Like anything else worthwhile, cleaning up your data is neither easy nor cheap. But it can be done. Identify your problems and scrub your data, consistently. Look at the user experience side and see how you can make it more difficult for users to commit errors, such as typos in fields.

Marwaha also prefers to clean his own house, rather than trust a maid, so to speak.

“We’ve improved data quality by using data management tools, as opposed to getting clean data from vendors,” he says. “Vendor data is useful, but very little of it. Platforms like HubSpot and Salesforce allow us to ‘de-dupe’ data. We also validate bounces against the data management platform, for example.”

Companies are increasingly hiring Chief Data Officers, which is a step in the right direction. But that’s not a perfect resolution, given the lack of industry-wide regulation Gray points out.
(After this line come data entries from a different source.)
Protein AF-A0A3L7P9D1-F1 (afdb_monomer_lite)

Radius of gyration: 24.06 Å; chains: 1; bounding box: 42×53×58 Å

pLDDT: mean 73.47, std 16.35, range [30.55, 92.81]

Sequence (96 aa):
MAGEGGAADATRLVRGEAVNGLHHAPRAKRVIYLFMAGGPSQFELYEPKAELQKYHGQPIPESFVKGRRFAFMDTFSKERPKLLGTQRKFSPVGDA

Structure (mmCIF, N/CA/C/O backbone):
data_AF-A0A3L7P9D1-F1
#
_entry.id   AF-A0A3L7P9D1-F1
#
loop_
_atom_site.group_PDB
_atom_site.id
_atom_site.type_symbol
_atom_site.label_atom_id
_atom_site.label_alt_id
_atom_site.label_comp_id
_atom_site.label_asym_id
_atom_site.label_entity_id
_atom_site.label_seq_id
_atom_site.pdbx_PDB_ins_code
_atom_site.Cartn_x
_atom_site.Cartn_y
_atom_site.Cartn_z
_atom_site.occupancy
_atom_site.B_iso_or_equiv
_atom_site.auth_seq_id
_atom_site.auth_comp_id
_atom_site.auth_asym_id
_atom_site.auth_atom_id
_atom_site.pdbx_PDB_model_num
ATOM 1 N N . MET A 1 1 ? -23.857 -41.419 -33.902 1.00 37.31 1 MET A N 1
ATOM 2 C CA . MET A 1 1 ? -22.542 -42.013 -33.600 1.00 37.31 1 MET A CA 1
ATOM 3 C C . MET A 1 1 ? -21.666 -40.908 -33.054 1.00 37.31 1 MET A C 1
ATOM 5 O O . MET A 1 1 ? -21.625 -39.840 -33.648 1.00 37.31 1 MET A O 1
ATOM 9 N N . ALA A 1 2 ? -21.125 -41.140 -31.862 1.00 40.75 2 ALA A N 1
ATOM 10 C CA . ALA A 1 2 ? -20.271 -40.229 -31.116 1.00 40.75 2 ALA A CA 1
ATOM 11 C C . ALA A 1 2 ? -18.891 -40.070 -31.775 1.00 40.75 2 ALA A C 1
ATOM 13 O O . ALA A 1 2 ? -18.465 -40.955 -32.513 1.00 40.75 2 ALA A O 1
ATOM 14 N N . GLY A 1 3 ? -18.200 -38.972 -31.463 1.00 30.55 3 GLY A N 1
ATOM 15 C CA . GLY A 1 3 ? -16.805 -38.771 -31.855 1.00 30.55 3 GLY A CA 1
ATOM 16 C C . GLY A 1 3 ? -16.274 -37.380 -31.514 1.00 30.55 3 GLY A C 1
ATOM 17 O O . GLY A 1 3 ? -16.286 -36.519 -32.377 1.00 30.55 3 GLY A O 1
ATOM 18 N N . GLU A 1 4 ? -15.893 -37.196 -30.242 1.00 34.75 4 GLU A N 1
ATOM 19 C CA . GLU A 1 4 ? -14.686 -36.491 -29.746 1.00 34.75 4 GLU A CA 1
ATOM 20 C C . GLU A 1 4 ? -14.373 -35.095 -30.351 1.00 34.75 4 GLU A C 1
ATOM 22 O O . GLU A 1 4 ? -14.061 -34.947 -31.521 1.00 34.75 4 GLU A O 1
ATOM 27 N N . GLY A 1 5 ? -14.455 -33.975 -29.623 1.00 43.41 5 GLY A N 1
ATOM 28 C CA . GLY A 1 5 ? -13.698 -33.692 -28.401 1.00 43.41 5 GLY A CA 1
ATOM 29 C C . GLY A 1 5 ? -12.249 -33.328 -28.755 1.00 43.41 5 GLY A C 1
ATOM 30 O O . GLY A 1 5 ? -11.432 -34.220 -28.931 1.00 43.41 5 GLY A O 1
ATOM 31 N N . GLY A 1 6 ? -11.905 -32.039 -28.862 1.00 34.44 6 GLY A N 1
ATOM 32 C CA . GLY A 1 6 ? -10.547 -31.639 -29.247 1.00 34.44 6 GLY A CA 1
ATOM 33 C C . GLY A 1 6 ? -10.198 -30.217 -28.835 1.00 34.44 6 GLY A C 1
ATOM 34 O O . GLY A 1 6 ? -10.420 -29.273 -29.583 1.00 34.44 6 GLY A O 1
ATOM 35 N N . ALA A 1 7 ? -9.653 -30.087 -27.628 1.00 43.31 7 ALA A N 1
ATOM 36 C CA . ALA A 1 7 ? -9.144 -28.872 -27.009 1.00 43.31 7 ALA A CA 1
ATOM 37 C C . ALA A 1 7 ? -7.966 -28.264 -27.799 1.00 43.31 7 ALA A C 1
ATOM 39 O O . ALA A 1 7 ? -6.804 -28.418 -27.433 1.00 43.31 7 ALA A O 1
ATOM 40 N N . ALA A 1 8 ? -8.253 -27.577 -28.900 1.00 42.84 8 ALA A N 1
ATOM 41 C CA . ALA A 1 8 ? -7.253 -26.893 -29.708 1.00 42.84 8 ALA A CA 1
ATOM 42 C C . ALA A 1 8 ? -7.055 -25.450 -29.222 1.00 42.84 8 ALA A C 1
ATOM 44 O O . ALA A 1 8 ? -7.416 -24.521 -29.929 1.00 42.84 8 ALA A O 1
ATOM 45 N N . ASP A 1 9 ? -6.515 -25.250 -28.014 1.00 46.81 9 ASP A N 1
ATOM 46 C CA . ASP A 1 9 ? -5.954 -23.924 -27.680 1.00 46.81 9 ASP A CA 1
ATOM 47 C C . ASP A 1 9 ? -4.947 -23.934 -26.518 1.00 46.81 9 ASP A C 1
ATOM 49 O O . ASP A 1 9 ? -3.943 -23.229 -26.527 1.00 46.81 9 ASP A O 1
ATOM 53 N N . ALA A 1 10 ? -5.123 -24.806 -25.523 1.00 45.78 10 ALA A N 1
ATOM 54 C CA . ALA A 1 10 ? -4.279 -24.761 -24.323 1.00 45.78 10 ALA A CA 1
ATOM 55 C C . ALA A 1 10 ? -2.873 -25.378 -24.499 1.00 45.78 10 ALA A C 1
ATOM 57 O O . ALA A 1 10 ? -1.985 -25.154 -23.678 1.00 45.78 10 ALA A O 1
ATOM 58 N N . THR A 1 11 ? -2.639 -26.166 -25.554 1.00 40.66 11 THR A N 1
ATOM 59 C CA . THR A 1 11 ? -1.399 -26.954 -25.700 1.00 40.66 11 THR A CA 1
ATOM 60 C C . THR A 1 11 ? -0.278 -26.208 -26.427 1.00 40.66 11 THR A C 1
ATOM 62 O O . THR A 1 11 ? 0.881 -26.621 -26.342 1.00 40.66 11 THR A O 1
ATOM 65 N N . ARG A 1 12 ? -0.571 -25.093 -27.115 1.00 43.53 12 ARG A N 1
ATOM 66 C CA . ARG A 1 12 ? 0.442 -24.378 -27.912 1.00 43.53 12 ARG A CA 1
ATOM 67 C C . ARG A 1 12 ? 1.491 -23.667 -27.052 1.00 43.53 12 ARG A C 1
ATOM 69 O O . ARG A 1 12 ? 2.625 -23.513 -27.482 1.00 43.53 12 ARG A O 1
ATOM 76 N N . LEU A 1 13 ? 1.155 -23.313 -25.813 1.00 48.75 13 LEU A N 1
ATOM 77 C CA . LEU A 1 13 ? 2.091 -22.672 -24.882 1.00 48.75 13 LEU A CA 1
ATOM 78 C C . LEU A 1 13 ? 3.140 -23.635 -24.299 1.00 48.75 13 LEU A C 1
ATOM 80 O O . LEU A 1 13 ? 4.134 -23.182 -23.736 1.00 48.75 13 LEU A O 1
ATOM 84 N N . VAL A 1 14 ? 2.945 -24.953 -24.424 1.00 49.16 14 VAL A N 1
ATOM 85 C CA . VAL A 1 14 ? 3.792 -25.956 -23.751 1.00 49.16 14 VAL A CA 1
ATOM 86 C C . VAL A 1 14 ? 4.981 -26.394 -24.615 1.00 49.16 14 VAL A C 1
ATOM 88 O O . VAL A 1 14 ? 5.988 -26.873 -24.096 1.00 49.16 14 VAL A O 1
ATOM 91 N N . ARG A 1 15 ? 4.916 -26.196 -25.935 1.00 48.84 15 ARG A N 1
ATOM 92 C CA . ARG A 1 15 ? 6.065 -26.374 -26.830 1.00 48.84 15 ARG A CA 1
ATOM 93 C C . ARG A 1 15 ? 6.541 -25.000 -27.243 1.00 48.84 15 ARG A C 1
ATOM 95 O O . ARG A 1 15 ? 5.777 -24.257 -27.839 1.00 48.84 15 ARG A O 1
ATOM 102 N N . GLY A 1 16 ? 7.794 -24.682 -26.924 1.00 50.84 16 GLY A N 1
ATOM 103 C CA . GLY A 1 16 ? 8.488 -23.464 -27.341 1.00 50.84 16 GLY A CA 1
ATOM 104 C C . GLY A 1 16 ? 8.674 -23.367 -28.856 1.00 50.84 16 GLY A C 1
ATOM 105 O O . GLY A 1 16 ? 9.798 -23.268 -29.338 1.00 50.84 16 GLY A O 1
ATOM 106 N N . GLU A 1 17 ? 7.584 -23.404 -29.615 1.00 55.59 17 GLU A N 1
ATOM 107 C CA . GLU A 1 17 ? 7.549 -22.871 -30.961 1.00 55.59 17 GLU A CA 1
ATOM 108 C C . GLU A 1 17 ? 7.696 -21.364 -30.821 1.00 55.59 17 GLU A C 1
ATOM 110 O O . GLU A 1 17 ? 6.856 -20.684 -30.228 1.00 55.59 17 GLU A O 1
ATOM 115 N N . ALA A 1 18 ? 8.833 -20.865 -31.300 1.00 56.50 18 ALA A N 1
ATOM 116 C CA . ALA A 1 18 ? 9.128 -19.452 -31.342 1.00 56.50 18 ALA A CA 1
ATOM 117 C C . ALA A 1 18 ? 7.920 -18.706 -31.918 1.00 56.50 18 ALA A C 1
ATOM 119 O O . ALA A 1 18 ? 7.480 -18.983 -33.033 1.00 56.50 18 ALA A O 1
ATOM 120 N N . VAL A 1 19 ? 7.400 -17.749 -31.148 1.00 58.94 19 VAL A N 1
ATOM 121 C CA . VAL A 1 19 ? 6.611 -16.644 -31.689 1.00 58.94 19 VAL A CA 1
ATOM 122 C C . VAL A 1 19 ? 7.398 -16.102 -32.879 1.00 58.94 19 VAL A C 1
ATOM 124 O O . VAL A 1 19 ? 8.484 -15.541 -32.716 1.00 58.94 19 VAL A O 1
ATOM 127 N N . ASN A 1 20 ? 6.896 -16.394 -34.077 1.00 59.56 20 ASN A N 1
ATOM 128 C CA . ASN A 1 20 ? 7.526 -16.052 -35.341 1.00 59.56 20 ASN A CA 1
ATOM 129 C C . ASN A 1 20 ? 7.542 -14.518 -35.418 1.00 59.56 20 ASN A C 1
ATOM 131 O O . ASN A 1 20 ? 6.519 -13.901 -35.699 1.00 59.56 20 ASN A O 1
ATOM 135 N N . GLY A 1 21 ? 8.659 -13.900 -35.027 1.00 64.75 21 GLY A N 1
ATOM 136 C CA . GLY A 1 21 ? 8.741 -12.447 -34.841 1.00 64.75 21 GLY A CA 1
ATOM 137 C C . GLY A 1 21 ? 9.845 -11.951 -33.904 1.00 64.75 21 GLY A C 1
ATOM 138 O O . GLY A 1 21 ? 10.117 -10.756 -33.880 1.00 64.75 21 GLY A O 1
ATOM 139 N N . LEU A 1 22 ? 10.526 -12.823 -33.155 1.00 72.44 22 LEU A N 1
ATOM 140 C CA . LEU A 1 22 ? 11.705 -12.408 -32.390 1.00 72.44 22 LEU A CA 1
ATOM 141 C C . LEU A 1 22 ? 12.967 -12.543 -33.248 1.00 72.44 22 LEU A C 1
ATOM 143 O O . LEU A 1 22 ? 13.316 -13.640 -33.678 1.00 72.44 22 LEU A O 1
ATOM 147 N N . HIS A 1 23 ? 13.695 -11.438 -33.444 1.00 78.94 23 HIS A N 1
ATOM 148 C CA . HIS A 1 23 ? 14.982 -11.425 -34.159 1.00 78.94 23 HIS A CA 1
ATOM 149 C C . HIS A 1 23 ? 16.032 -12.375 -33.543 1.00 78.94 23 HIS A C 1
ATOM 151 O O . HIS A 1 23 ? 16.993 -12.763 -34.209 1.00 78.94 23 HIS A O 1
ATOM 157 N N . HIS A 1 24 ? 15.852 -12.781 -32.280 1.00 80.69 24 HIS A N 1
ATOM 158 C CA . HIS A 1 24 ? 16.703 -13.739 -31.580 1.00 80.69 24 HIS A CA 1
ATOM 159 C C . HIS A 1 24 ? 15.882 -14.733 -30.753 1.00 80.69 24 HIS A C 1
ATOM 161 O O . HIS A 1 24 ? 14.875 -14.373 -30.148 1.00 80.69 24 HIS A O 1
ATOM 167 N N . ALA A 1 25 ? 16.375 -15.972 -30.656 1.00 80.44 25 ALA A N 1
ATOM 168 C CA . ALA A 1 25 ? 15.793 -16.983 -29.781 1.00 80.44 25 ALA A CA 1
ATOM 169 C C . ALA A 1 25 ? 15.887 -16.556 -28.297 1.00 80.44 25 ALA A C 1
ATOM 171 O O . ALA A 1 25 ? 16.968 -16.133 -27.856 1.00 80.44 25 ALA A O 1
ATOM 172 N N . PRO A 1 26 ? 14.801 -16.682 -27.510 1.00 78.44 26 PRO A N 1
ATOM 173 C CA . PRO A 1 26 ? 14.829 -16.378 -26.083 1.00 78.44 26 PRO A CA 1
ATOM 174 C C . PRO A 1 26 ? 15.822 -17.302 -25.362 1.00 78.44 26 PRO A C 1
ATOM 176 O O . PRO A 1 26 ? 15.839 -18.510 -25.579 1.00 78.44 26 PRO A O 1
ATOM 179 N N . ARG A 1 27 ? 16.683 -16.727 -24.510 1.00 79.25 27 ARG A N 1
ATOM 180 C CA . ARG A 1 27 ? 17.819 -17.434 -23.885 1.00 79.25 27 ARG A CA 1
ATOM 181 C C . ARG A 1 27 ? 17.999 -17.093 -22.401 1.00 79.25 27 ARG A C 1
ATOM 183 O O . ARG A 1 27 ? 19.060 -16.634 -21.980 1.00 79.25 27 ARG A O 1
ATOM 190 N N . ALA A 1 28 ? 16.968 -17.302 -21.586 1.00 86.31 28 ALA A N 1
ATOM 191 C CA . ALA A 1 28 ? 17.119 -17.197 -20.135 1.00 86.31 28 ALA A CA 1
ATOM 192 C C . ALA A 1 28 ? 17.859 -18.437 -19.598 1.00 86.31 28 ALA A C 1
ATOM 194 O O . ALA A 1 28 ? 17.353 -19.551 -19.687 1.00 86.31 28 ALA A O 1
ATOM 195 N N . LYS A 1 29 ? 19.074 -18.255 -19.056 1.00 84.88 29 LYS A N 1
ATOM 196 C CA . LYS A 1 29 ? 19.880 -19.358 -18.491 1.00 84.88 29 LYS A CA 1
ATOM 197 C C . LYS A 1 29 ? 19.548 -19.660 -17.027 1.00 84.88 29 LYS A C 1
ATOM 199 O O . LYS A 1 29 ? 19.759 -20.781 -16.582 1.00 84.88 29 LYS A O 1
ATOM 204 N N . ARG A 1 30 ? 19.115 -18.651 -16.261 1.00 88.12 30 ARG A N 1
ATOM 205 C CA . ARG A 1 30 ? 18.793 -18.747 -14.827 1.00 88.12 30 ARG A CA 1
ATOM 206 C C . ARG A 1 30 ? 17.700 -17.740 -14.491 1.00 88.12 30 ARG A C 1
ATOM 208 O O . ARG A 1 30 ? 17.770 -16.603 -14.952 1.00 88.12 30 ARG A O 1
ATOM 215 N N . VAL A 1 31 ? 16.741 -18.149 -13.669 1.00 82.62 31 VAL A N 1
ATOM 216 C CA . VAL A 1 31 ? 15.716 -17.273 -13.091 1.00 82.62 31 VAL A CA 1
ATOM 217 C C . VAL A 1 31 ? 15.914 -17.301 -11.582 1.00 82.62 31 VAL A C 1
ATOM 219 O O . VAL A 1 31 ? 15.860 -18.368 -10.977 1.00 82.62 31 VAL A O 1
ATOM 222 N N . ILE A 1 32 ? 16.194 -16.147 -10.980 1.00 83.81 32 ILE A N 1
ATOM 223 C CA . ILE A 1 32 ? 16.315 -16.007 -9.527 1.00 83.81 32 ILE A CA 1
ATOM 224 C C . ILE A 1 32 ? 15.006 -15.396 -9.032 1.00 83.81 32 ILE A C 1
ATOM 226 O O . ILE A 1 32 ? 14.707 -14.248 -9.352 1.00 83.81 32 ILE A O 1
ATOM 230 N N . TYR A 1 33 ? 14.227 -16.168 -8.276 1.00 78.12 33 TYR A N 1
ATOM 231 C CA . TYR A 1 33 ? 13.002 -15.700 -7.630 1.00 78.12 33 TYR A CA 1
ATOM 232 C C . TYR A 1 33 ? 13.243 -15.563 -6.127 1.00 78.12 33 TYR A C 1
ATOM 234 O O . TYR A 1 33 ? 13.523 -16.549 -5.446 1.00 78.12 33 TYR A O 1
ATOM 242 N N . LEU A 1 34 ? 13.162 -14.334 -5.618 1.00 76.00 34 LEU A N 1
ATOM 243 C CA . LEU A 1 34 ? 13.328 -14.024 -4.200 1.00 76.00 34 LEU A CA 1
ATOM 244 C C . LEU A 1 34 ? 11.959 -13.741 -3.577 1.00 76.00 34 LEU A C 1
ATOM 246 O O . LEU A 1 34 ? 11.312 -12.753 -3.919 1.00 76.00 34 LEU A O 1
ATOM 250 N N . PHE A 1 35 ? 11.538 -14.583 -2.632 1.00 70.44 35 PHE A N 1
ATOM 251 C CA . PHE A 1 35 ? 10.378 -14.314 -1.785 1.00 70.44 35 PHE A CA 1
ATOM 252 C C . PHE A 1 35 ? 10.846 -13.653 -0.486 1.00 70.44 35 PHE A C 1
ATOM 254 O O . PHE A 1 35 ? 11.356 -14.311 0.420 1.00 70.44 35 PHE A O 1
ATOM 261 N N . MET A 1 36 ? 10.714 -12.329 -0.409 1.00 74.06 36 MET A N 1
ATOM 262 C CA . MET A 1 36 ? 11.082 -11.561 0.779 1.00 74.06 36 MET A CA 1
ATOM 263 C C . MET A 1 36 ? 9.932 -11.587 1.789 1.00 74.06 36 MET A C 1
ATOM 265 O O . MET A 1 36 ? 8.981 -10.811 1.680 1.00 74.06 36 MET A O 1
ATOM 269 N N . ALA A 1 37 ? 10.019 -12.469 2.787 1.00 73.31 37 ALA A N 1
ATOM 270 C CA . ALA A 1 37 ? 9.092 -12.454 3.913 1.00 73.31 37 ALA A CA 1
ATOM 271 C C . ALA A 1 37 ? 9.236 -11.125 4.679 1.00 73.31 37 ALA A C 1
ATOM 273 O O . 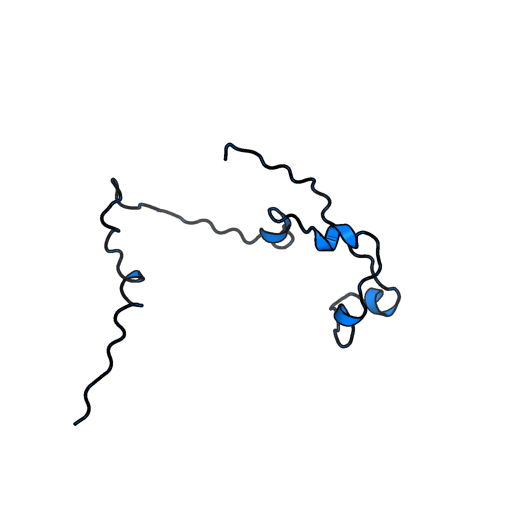ALA A 1 37 ? 10.306 -10.812 5.195 1.00 73.31 37 ALA A O 1
ATOM 274 N N . GLY A 1 38 ? 8.164 -10.331 4.715 1.00 73.31 38 GLY A N 1
ATOM 275 C CA . GLY A 1 38 ? 8.144 -9.013 5.360 1.00 73.31 38 GLY A CA 1
ATOM 276 C C . GLY A 1 38 ? 8.483 -7.831 4.446 1.00 73.31 38 GLY A C 1
ATOM 277 O O . GLY A 1 38 ? 8.449 -6.691 4.904 1.00 73.31 38 GLY A O 1
ATOM 278 N N . GLY A 1 39 ? 8.775 -8.067 3.162 1.00 76.25 39 GLY A N 1
ATOM 279 C CA . GLY A 1 39 ? 8.889 -6.994 2.174 1.00 76.25 39 GLY A CA 1
ATOM 280 C C . GLY A 1 39 ? 7.511 -6.481 1.725 1.00 76.25 39 GLY A C 1
ATOM 281 O O . GLY A 1 39 ? 6.548 -7.253 1.706 1.00 76.25 39 GLY A O 1
ATOM 282 N N . PRO A 1 40 ? 7.386 -5.199 1.339 1.00 73.88 40 PRO A N 1
ATOM 283 C CA . PRO A 1 40 ? 6.151 -4.689 0.755 1.00 73.88 40 PRO A CA 1
ATOM 284 C C . PRO A 1 40 ? 5.861 -5.420 -0.563 1.00 73.88 40 PRO A C 1
ATOM 286 O O . PRO A 1 40 ? 6.744 -5.582 -1.406 1.00 73.88 40 PRO A O 1
ATOM 289 N N . SER A 1 41 ? 4.622 -5.885 -0.737 1.00 77.19 41 SER A N 1
ATOM 290 C CA . SER A 1 41 ? 4.214 -6.568 -1.969 1.00 77.19 41 SER A CA 1
ATOM 291 C C . SER A 1 41 ? 4.246 -5.616 -3.173 1.00 77.19 41 SER A C 1
ATOM 293 O O . SER A 1 41 ? 4.237 -4.394 -3.016 1.00 77.19 41 SER A O 1
ATOM 295 N N . GLN A 1 42 ? 4.213 -6.155 -4.396 1.00 78.69 42 GLN A N 1
ATOM 296 C CA . GLN A 1 42 ? 4.093 -5.342 -5.614 1.00 78.69 42 GLN A CA 1
ATOM 297 C C . GLN A 1 42 ? 2.888 -4.382 -5.546 1.00 78.69 42 GLN A C 1
ATOM 299 O O . GLN A 1 42 ? 2.999 -3.218 -5.927 1.00 78.69 42 GLN A O 1
ATOM 304 N N . PHE A 1 43 ? 1.761 -4.842 -4.995 1.00 77.19 43 PHE A N 1
ATOM 305 C CA . PHE A 1 43 ? 0.561 -4.024 -4.801 1.00 77.19 43 PHE A CA 1
ATOM 306 C C . PHE A 1 43 ? 0.740 -2.940 -3.732 1.00 77.19 43 PHE A C 1
ATOM 308 O O . PHE A 1 43 ? 0.054 -1.923 -3.756 1.00 77.19 43 PHE A O 1
ATOM 315 N N . GLU A 1 44 ? 1.648 -3.130 -2.774 1.00 78.75 44 GLU A N 1
ATOM 316 C CA . GLU A 1 44 ? 2.005 -2.082 -1.812 1.00 78.75 44 GLU A CA 1
ATOM 317 C C . GLU A 1 44 ? 2.941 -1.030 -2.407 1.00 78.75 44 GLU A C 1
ATOM 319 O O . GLU A 1 44 ? 2.931 0.121 -1.973 1.00 78.75 44 GLU A O 1
ATOM 324 N N . LEU A 1 45 ? 3.738 -1.405 -3.408 1.00 80.06 45 LEU A N 1
ATOM 325 C CA . LEU A 1 45 ? 4.786 -0.549 -3.955 1.00 80.06 45 LEU A CA 1
ATOM 326 C C . LEU A 1 45 ? 4.353 0.309 -5.141 1.00 80.06 45 LEU A C 1
ATOM 328 O O . LEU A 1 45 ? 4.863 1.422 -5.271 1.00 80.06 45 LEU A O 1
ATOM 332 N N . TYR A 1 46 ? 3.477 -0.203 -6.006 1.00 78.56 46 TYR A N 1
ATOM 333 C CA . TYR A 1 46 ? 3.231 0.395 -7.326 1.00 78.56 46 TYR A CA 1
ATOM 334 C C . TYR A 1 46 ? 1.795 0.869 -7.554 1.00 78.56 46 TYR A C 1
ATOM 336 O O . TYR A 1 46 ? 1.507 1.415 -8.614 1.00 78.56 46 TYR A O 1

“You have to have an overall data governance strategy with someone positioned as a steward of that data, who can move the integration from a governance perspective,” he says. “But it hasn’t become standardized enough. It comes back to the carrot and the stick. Everyone realizes there’s a problem. At this point, maybe the only thing that can solve it is the stick: someone getting in trouble for not having data governance in place.”

Conclusion

Modern marketers have more data available than ever and use more tools than ever to integrate it into their businesses.  However, most of that data is dirty, which is particularly problematic for B2B marketers, whose lead quality is negatively impacted.

Bad leads snowball into wasted time and money, and a compromised reputation. Data quality will likely never be 100% accurate—but that doesn’t mean it’s not worth trying.